Waiting at the starting line of the 1988 Revco 10-K run, you graze elbows with a cast of class-act people.
Physically, the 10,000 participants look mostly ordinary to skinny. But there are few phonies. That's because there's no faking it.
It doesn't make any difference whether you're rich or poor, your nose is a pug or a pickle, or tour kin came over on the Mayflower in 1620 or on a ferryboat from Haiti last week.
Small matter, too, whether you're tall or short, young or old, male or female. For a while, you are no longer the meter reader, ribbon clerk, pencil pusher, school marm, or whatever. You are simply a running person.
You have to propel yourself from Point A to Point B, a distance of 6.2 miles. And you have to make it on your own.
If, by chance you should see someone in the staging area who you were always inclined to ill regard, your viewpoint of him suddenly changes. Standing there in his trunks, stripped down to a common denominator, he's no longer the blowhard and pretender you thought he was.
Here he's competing equally. No special dispensation from gravity. No help from what money, or being the boss's son, can buy. No office lackeys strewing roses in his path. He will be facing the music alone, as they say in cliché circles.
You recall that the race course doubles back, and thus are reminded that where you run downhill, you will, upon returning, have to run uphill.
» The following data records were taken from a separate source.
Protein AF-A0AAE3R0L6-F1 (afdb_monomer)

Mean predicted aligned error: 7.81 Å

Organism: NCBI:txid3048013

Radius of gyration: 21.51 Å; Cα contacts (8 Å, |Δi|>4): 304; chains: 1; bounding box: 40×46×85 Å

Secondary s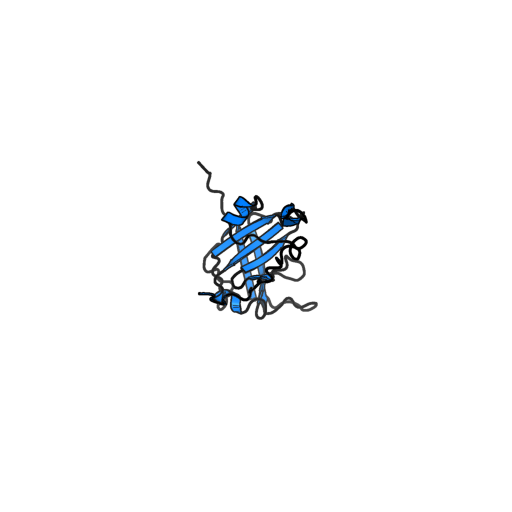tructure (DSSP, 8-state):
------------------SSSTTS-B--SSHHHHHHTT-EEEEEE-SSSSEESSSS-EE-EEEEEEEEEEEE-TTS-EEEEEEEEEEEEE-TTTTTTTTTTEEES-TTS---EEEETTEEEEEESS---SEEEEEEEESS--TTS---EEEEEEEEEPPPP---

Sequence (164 aa):
MNKSIWSTLLFCCFVSCSSLYSDFPQMSDSLDDAWNKKVFRAEYIVPQNPYKINDTLSITVKEAWIERCWKYNKAGKIAYIPDYQLIIICDSKDIEQYPSNWTIGTTDGPNFRSCARDCIMANFEDIPNDHIELIVQKGRLANNKIPEIIGKFELRKKPQSEEN

Foldseek 3Di:
DDDDDDDDDPPDPPPDPPQPFAPDWDDAPDPVSLVVLVFFDFWKDFPDAQDDFDDPATWGWPTKTKGFTWGHHPVRRIDTDQKIKIKTFTPLVRCVCPPAFKAKAAPVDFGWDAPDSRMIMTMGNDDDDQKDKIWMFTGDHDPPDDTHTRGIGMIGTDPPDPPD

Nearest PDB structures (foldseek):
  2d7n-assembly1_A  TM=2.915E-01  e=1.196E+00  Homo sapiens
  1amx-assembly1_A  TM=2.651E-01  e=1.331E+00  Staphylococcus aureus
  7n6g-assembly1_3J  TM=1.722E-01  e=5.635E-01  Chlamydomonas reinhardtii
  7n6g-assembly1_3K  TM=1.913E-01  e=1.262E+00  Chlamydomonas reinhardtii

Structure (mmCIF, N/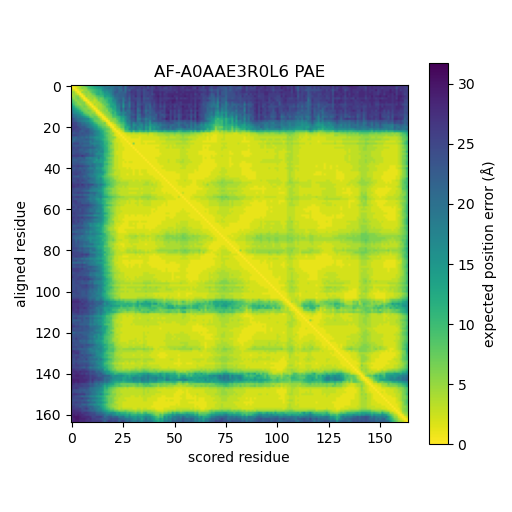CA/C/O backbone):
data_AF-A0AAE3R0L6-F1
#
_entry.id   AF-A0AAE3R0L6-F1
#
loop_
_atom_site.group_PDB
_atom_site.id
_atom_site.type_symbol
_atom_site.label_atom_id
_atom_site.label_alt_id
_atom_site.label_comp_id
_atom_site.label_asym_id
_atom_site.label_entity_id
_atom_site.label_seq_id
_atom_site.pdbx_PDB_ins_code
_atom_site.Cartn_x
_atom_site.Cartn_y
_atom_site.Cartn_z
_atom_site.occupancy
_atom_site.B_iso_or_equiv
_atom_site.auth_seq_id
_atom_site.auth_comp_id
_atom_site.auth_asym_id
_atom_site.auth_atom_id
_atom_site.pdbx_PDB_model_num
ATOM 1 N N . MET A 1 1 ? -25.202 9.238 -66.382 1.00 40.06 1 MET A N 1
ATOM 2 C CA . MET A 1 1 ? -23.825 9.762 -66.234 1.00 40.06 1 MET A CA 1
ATOM 3 C C . MET A 1 1 ? -23.760 10.645 -64.997 1.00 40.06 1 MET A C 1
ATOM 5 O O . MET A 1 1 ? -24.462 11.638 -64.994 1.00 40.06 1 MET A O 1
ATOM 9 N N . ASN A 1 2 ? -22.910 10.263 -64.030 1.00 39.03 2 ASN A N 1
ATOM 10 C CA . ASN A 1 2 ? -22.185 11.094 -63.044 1.00 39.03 2 ASN A CA 1
ATOM 11 C C . ASN A 1 2 ? -22.989 12.002 -62.083 1.00 39.03 2 ASN A C 1
ATOM 13 O O . ASN A 1 2 ? -23.855 12.739 -62.509 1.00 39.03 2 ASN A O 1
ATOM 17 N N . LYS A 1 3 ? -22.705 12.109 -60.783 1.00 43.72 3 LYS A N 1
ATOM 18 C CA . LYS A 1 3 ? -21.702 11.516 -59.885 1.00 43.72 3 LYS A CA 1
ATOM 19 C C . LYS A 1 3 ? -22.238 11.714 -58.458 1.00 43.72 3 LYS A C 1
ATOM 21 O O . LYS A 1 3 ? -22.721 12.789 -58.123 1.00 43.72 3 LYS A O 1
ATOM 26 N N . SER A 1 4 ? -22.141 10.661 -57.657 1.00 48.94 4 SER A N 1
ATOM 27 C CA . SER A 1 4 ? -22.433 10.632 -56.224 1.00 48.94 4 SER A CA 1
ATOM 28 C C . SER A 1 4 ? -21.432 11.516 -55.465 1.00 48.94 4 SER A C 1
ATOM 30 O O . SER A 1 4 ? -20.226 11.350 -55.646 1.00 48.94 4 SER A O 1
ATOM 32 N N . ILE A 1 5 ? -21.919 12.459 -54.652 1.00 53.59 5 ILE A N 1
ATOM 33 C CA . ILE A 1 5 ? -21.114 13.277 -53.732 1.00 53.59 5 ILE A CA 1
ATOM 34 C C . ILE A 1 5 ? -21.275 12.650 -52.351 1.00 53.59 5 ILE A C 1
ATOM 36 O O . ILE A 1 5 ? -22.312 12.810 -51.714 1.00 53.59 5 ILE A O 1
ATOM 40 N N . TRP A 1 6 ? -20.265 11.910 -51.909 1.00 51.47 6 TRP A N 1
ATOM 41 C CA . TRP A 1 6 ? -20.155 11.438 -50.534 1.00 51.47 6 TRP A CA 1
ATOM 42 C C . TRP A 1 6 ? -18.766 11.756 -49.991 1.00 51.47 6 TRP A C 1
ATOM 44 O O . TRP A 1 6 ? -17.777 11.714 -50.722 1.00 51.47 6 TRP A O 1
ATOM 54 N N . SER A 1 7 ? -18.747 11.992 -48.681 1.00 51.50 7 SER A N 1
ATOM 55 C CA . SER A 1 7 ? -17.586 11.942 -47.788 1.00 51.50 7 SER A CA 1
ATOM 56 C C . SER A 1 7 ? -16.776 13.228 -47.642 1.00 51.50 7 SER A C 1
ATOM 58 O O . SER A 1 7 ? -15.634 13.343 -48.083 1.00 51.50 7 SER A O 1
ATOM 60 N N . THR A 1 8 ? -17.347 14.166 -46.885 1.00 57.94 8 THR A N 1
ATOM 61 C CA . THR A 1 8 ? -16.566 15.141 -46.118 1.00 57.94 8 THR A CA 1
ATOM 62 C C . THR A 1 8 ? -15.764 14.393 -45.050 1.00 57.94 8 THR A C 1
ATOM 64 O O . THR A 1 8 ? -16.333 13.728 -44.186 1.00 57.94 8 THR A O 1
ATOM 67 N N . LEU A 1 9 ? -14.438 14.488 -45.153 1.00 56.12 9 LEU A N 1
ATOM 68 C CA . LEU A 1 9 ? -13.452 13.964 -44.212 1.00 56.12 9 LEU A CA 1
ATOM 69 C C . LEU A 1 9 ? -13.765 14.385 -42.767 1.00 56.12 9 LEU A C 1
ATOM 71 O O . LEU A 1 9 ? -13.669 15.563 -42.426 1.00 56.12 9 LEU A O 1
ATOM 75 N N . LEU A 1 10 ? -14.026 13.408 -41.899 1.00 57.34 10 LEU A N 1
ATOM 76 C CA . LEU A 1 10 ? -13.881 13.555 -40.453 1.00 57.34 10 LEU A CA 1
ATOM 77 C C . LEU A 1 10 ? -12.440 13.160 -40.093 1.00 57.34 10 LEU A C 1
ATOM 79 O O . LEU A 1 10 ? -12.147 12.005 -39.794 1.00 57.34 10 LEU A O 1
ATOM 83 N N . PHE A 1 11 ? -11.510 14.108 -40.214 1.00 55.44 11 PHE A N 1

You recognize, too, that if you pause to gulp down a dixie cup of water, or tighten a shoe lace the clock won't pause with you.
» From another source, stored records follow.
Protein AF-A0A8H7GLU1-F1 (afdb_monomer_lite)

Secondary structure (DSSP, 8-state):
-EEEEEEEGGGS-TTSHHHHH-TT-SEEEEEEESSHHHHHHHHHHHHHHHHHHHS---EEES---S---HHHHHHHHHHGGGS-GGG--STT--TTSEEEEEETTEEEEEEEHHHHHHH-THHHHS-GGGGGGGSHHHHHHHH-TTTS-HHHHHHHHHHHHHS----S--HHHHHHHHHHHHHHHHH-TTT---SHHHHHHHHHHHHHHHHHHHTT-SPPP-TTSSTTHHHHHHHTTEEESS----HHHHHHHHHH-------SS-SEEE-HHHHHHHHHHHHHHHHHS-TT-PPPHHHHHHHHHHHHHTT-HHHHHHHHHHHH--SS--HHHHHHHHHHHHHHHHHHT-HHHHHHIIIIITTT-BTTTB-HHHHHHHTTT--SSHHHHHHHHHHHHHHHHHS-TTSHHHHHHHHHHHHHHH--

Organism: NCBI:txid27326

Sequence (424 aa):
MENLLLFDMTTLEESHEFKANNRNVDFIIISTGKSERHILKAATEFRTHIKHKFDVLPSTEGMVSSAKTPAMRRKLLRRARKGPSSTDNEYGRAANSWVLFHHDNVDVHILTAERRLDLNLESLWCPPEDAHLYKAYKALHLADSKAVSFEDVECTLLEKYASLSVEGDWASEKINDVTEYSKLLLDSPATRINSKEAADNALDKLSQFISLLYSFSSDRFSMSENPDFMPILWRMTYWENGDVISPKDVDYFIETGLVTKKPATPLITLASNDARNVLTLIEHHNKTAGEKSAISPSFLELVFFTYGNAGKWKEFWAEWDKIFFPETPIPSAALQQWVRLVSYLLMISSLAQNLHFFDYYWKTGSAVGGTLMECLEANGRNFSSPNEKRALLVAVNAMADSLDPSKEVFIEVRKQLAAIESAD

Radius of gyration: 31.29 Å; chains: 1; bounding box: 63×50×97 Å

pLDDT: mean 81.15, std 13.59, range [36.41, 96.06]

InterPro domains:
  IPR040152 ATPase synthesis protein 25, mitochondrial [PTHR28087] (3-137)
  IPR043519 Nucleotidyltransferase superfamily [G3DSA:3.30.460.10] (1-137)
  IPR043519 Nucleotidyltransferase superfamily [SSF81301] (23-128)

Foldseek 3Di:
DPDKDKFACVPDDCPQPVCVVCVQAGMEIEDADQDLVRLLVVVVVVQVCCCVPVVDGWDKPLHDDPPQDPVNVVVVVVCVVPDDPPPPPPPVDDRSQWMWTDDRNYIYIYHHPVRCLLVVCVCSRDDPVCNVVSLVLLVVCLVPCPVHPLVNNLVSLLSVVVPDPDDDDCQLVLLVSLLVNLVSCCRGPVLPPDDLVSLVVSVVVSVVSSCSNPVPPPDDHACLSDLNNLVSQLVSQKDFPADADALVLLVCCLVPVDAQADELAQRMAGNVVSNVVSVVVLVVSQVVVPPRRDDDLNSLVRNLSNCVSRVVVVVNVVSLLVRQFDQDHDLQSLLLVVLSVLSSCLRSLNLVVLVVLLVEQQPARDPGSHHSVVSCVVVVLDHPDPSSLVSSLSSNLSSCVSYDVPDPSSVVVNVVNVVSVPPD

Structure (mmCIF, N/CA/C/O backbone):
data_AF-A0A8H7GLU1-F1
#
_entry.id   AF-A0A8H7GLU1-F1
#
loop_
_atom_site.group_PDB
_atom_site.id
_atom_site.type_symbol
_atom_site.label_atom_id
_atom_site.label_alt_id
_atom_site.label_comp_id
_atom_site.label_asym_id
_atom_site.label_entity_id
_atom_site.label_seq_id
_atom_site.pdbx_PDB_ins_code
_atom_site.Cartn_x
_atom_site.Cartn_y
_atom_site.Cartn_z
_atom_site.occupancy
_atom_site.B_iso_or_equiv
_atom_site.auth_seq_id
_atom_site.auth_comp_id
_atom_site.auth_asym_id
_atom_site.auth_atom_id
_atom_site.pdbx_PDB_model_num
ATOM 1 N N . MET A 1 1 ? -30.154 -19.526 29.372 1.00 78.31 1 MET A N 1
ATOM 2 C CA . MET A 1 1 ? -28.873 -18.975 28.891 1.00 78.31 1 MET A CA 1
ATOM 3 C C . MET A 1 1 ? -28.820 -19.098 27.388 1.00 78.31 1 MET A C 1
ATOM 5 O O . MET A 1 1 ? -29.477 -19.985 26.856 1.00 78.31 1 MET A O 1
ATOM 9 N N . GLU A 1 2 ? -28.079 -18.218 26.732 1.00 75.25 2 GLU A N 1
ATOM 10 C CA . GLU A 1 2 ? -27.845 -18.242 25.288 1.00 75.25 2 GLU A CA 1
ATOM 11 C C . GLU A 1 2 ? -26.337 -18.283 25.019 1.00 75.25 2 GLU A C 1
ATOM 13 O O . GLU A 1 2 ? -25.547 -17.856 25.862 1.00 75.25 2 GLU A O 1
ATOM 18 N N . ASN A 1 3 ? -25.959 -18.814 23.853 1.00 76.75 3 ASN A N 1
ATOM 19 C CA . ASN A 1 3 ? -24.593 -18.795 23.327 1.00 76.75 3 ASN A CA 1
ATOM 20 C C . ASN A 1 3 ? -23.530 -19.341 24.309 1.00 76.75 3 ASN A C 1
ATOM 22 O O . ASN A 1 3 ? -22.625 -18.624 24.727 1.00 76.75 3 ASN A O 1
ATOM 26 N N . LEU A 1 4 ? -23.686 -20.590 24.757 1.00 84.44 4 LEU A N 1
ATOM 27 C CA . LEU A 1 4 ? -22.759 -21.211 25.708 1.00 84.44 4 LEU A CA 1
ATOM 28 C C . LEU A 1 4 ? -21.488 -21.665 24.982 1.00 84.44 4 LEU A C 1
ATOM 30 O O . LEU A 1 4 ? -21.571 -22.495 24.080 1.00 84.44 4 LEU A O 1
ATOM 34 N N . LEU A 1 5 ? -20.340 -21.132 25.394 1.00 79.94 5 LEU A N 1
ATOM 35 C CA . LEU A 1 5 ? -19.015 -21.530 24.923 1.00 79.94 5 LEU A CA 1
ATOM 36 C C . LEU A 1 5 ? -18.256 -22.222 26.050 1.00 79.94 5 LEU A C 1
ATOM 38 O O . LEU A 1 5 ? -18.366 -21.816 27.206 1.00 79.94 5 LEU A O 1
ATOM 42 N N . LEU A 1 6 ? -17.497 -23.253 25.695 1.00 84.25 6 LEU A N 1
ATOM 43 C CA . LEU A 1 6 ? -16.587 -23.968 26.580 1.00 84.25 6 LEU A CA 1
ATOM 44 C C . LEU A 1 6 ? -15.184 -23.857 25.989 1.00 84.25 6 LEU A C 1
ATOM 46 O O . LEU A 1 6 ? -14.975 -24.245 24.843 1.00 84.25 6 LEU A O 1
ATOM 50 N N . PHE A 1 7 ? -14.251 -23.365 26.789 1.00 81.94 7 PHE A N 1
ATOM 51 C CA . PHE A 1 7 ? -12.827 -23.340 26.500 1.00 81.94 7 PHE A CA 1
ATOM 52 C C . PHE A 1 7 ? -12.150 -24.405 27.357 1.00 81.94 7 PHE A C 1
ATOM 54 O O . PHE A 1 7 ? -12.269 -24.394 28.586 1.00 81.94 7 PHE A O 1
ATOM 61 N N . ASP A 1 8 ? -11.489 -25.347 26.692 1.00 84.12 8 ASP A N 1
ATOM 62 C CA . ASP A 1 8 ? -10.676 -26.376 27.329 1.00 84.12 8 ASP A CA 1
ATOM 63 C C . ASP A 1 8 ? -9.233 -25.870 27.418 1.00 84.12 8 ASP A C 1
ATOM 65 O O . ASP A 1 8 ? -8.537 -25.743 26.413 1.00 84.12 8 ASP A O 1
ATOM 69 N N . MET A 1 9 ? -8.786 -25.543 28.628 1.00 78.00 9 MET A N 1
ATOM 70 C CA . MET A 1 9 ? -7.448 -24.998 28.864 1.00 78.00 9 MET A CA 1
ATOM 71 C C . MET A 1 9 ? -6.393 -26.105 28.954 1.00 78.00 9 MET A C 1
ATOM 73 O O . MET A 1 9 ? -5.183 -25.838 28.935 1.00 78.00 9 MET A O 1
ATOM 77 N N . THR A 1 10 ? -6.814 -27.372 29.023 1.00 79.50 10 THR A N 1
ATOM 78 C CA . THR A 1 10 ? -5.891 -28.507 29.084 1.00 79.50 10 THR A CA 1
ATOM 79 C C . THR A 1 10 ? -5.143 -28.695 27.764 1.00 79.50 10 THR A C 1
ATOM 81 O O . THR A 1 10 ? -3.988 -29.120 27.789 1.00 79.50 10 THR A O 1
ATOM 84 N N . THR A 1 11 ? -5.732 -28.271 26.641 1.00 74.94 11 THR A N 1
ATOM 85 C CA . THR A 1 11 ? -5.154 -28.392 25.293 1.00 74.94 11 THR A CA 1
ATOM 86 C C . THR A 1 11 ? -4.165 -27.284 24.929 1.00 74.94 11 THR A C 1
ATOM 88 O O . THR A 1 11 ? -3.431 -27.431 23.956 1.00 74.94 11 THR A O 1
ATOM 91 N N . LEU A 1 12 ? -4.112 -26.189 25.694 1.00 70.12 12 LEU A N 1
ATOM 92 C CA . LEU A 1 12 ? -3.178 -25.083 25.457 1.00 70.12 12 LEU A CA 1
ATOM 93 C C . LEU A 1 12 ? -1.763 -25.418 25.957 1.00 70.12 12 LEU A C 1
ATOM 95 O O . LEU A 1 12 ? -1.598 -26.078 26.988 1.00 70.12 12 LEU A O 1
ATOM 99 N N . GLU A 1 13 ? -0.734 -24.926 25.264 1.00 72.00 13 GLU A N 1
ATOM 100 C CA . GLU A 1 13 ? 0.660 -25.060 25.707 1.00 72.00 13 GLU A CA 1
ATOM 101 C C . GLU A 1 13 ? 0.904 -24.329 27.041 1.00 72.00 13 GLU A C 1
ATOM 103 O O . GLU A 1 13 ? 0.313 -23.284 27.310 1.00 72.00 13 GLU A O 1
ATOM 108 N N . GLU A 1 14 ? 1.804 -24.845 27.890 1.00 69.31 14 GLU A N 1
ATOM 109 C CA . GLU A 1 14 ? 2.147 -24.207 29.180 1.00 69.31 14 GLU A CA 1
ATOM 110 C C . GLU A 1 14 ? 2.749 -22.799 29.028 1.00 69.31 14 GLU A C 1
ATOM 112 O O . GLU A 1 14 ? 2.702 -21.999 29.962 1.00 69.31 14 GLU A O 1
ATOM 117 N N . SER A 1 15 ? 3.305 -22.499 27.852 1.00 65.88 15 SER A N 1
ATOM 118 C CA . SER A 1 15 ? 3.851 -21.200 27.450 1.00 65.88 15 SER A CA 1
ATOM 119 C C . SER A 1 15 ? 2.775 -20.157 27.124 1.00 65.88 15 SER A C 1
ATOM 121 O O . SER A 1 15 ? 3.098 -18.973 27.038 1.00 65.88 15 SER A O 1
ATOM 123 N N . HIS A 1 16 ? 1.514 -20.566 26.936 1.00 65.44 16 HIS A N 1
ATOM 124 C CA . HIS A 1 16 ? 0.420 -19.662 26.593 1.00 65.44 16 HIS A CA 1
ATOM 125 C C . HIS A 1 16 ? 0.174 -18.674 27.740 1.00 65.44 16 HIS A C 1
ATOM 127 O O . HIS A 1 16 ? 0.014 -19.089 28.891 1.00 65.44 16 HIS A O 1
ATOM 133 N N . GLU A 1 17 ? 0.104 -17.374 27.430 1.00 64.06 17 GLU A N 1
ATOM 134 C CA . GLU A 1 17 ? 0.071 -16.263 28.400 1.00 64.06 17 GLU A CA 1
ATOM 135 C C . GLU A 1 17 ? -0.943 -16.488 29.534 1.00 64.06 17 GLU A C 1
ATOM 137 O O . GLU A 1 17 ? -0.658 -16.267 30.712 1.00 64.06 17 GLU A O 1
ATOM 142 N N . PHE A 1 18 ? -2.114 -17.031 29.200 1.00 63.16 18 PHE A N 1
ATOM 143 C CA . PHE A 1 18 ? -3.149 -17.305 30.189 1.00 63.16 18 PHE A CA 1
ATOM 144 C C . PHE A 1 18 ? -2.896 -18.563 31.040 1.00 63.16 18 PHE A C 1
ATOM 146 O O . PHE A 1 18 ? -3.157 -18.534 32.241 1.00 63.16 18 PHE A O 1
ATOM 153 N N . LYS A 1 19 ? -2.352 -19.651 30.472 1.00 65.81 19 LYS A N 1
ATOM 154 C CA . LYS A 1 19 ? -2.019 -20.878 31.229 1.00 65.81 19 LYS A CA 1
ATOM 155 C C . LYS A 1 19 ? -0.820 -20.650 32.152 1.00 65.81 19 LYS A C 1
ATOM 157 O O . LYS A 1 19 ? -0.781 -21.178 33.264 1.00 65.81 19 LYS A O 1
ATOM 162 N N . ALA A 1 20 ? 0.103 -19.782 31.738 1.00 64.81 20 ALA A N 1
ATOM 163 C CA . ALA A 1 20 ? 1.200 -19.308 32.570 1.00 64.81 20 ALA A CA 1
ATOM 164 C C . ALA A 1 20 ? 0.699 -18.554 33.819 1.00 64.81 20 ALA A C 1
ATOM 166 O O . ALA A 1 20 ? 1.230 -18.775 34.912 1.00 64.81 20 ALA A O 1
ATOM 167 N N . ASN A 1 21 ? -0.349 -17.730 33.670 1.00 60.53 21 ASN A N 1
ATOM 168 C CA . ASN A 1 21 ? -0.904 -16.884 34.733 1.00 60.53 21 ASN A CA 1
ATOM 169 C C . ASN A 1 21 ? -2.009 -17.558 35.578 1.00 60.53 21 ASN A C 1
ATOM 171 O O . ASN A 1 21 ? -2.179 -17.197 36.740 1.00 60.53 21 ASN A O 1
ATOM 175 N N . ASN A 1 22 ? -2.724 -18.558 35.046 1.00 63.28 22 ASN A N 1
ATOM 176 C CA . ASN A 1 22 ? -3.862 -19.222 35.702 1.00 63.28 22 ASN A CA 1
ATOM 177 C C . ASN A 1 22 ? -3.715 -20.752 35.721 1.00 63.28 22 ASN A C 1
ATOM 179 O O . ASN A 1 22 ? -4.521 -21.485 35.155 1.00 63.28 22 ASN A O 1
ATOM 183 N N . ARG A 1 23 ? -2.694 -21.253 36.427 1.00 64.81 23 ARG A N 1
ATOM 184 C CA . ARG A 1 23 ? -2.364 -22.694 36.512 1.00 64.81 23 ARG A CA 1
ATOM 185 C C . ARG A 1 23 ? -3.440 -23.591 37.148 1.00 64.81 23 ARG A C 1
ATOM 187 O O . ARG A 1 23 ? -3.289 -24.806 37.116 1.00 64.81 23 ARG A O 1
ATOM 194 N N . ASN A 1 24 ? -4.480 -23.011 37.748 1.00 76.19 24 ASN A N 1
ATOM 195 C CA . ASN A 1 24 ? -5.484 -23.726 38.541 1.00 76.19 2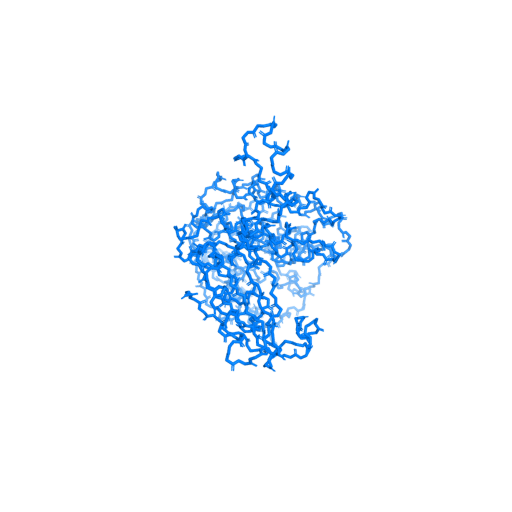4 ASN A CA 1
ATOM 196 C C . ASN A 1 24 ? -6.868 -23.770 37.864 1.00 76.19 24 ASN A C 1
ATOM 198 O O . ASN A 1 24 ? -7.860 -23.995 38.549 1.00 76.19 24 ASN A O 1
ATOM 202 N N . VAL A 1 25 ? -6.966 -23.486 36.561 1.00 81.69 25 VAL A N 1
ATOM 203 C CA . VAL A 1 25 ? -8.238 -23.493 35.820 1.00 81.69 25 VAL A CA 1
ATOM 204 C C . VAL A 1 25 ? -8.086 -24.351 34.566 1.00 81.69 25 VAL A C 1
ATOM 206 O O . VAL A 1 25 ? -7.284 -24.042 33.688 1.00 81.69 25 VAL A O 1
ATOM 209 N N . ASP A 1 26 ? -8.870 -25.423 34.499 1.00 85.25 26 ASP A N 1
ATOM 210 C CA . ASP A 1 26 ? -8.860 -26.412 33.421 1.00 85.25 26 ASP A CA 1
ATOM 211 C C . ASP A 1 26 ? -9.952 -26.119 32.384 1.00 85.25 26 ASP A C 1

You resolve to dwell only on pleasant thoughts, but then decide that that's more work than it's worth.
So, while contemplating the rigors ahead, you try to remain calm by gazing over the sea of heads around you and affecting an air of indifference.
You remember the ancient parting wish of the Irish: "May the wind be ever at your back."
"Bang." Uh, uh, the starter's pistol. No more time for woolgathering. It's time to say, "We're off," and may the best running person win, hairy legs and all.
Editor's note: Chabek is a retired writer living in Lakewood who has been a frequent participant in the annual Revco 10-K Run. This article by Dan Chabek originally appeared in the Lakewood Sun Post on Thursday, May 19, 1988. Reproduced with permission.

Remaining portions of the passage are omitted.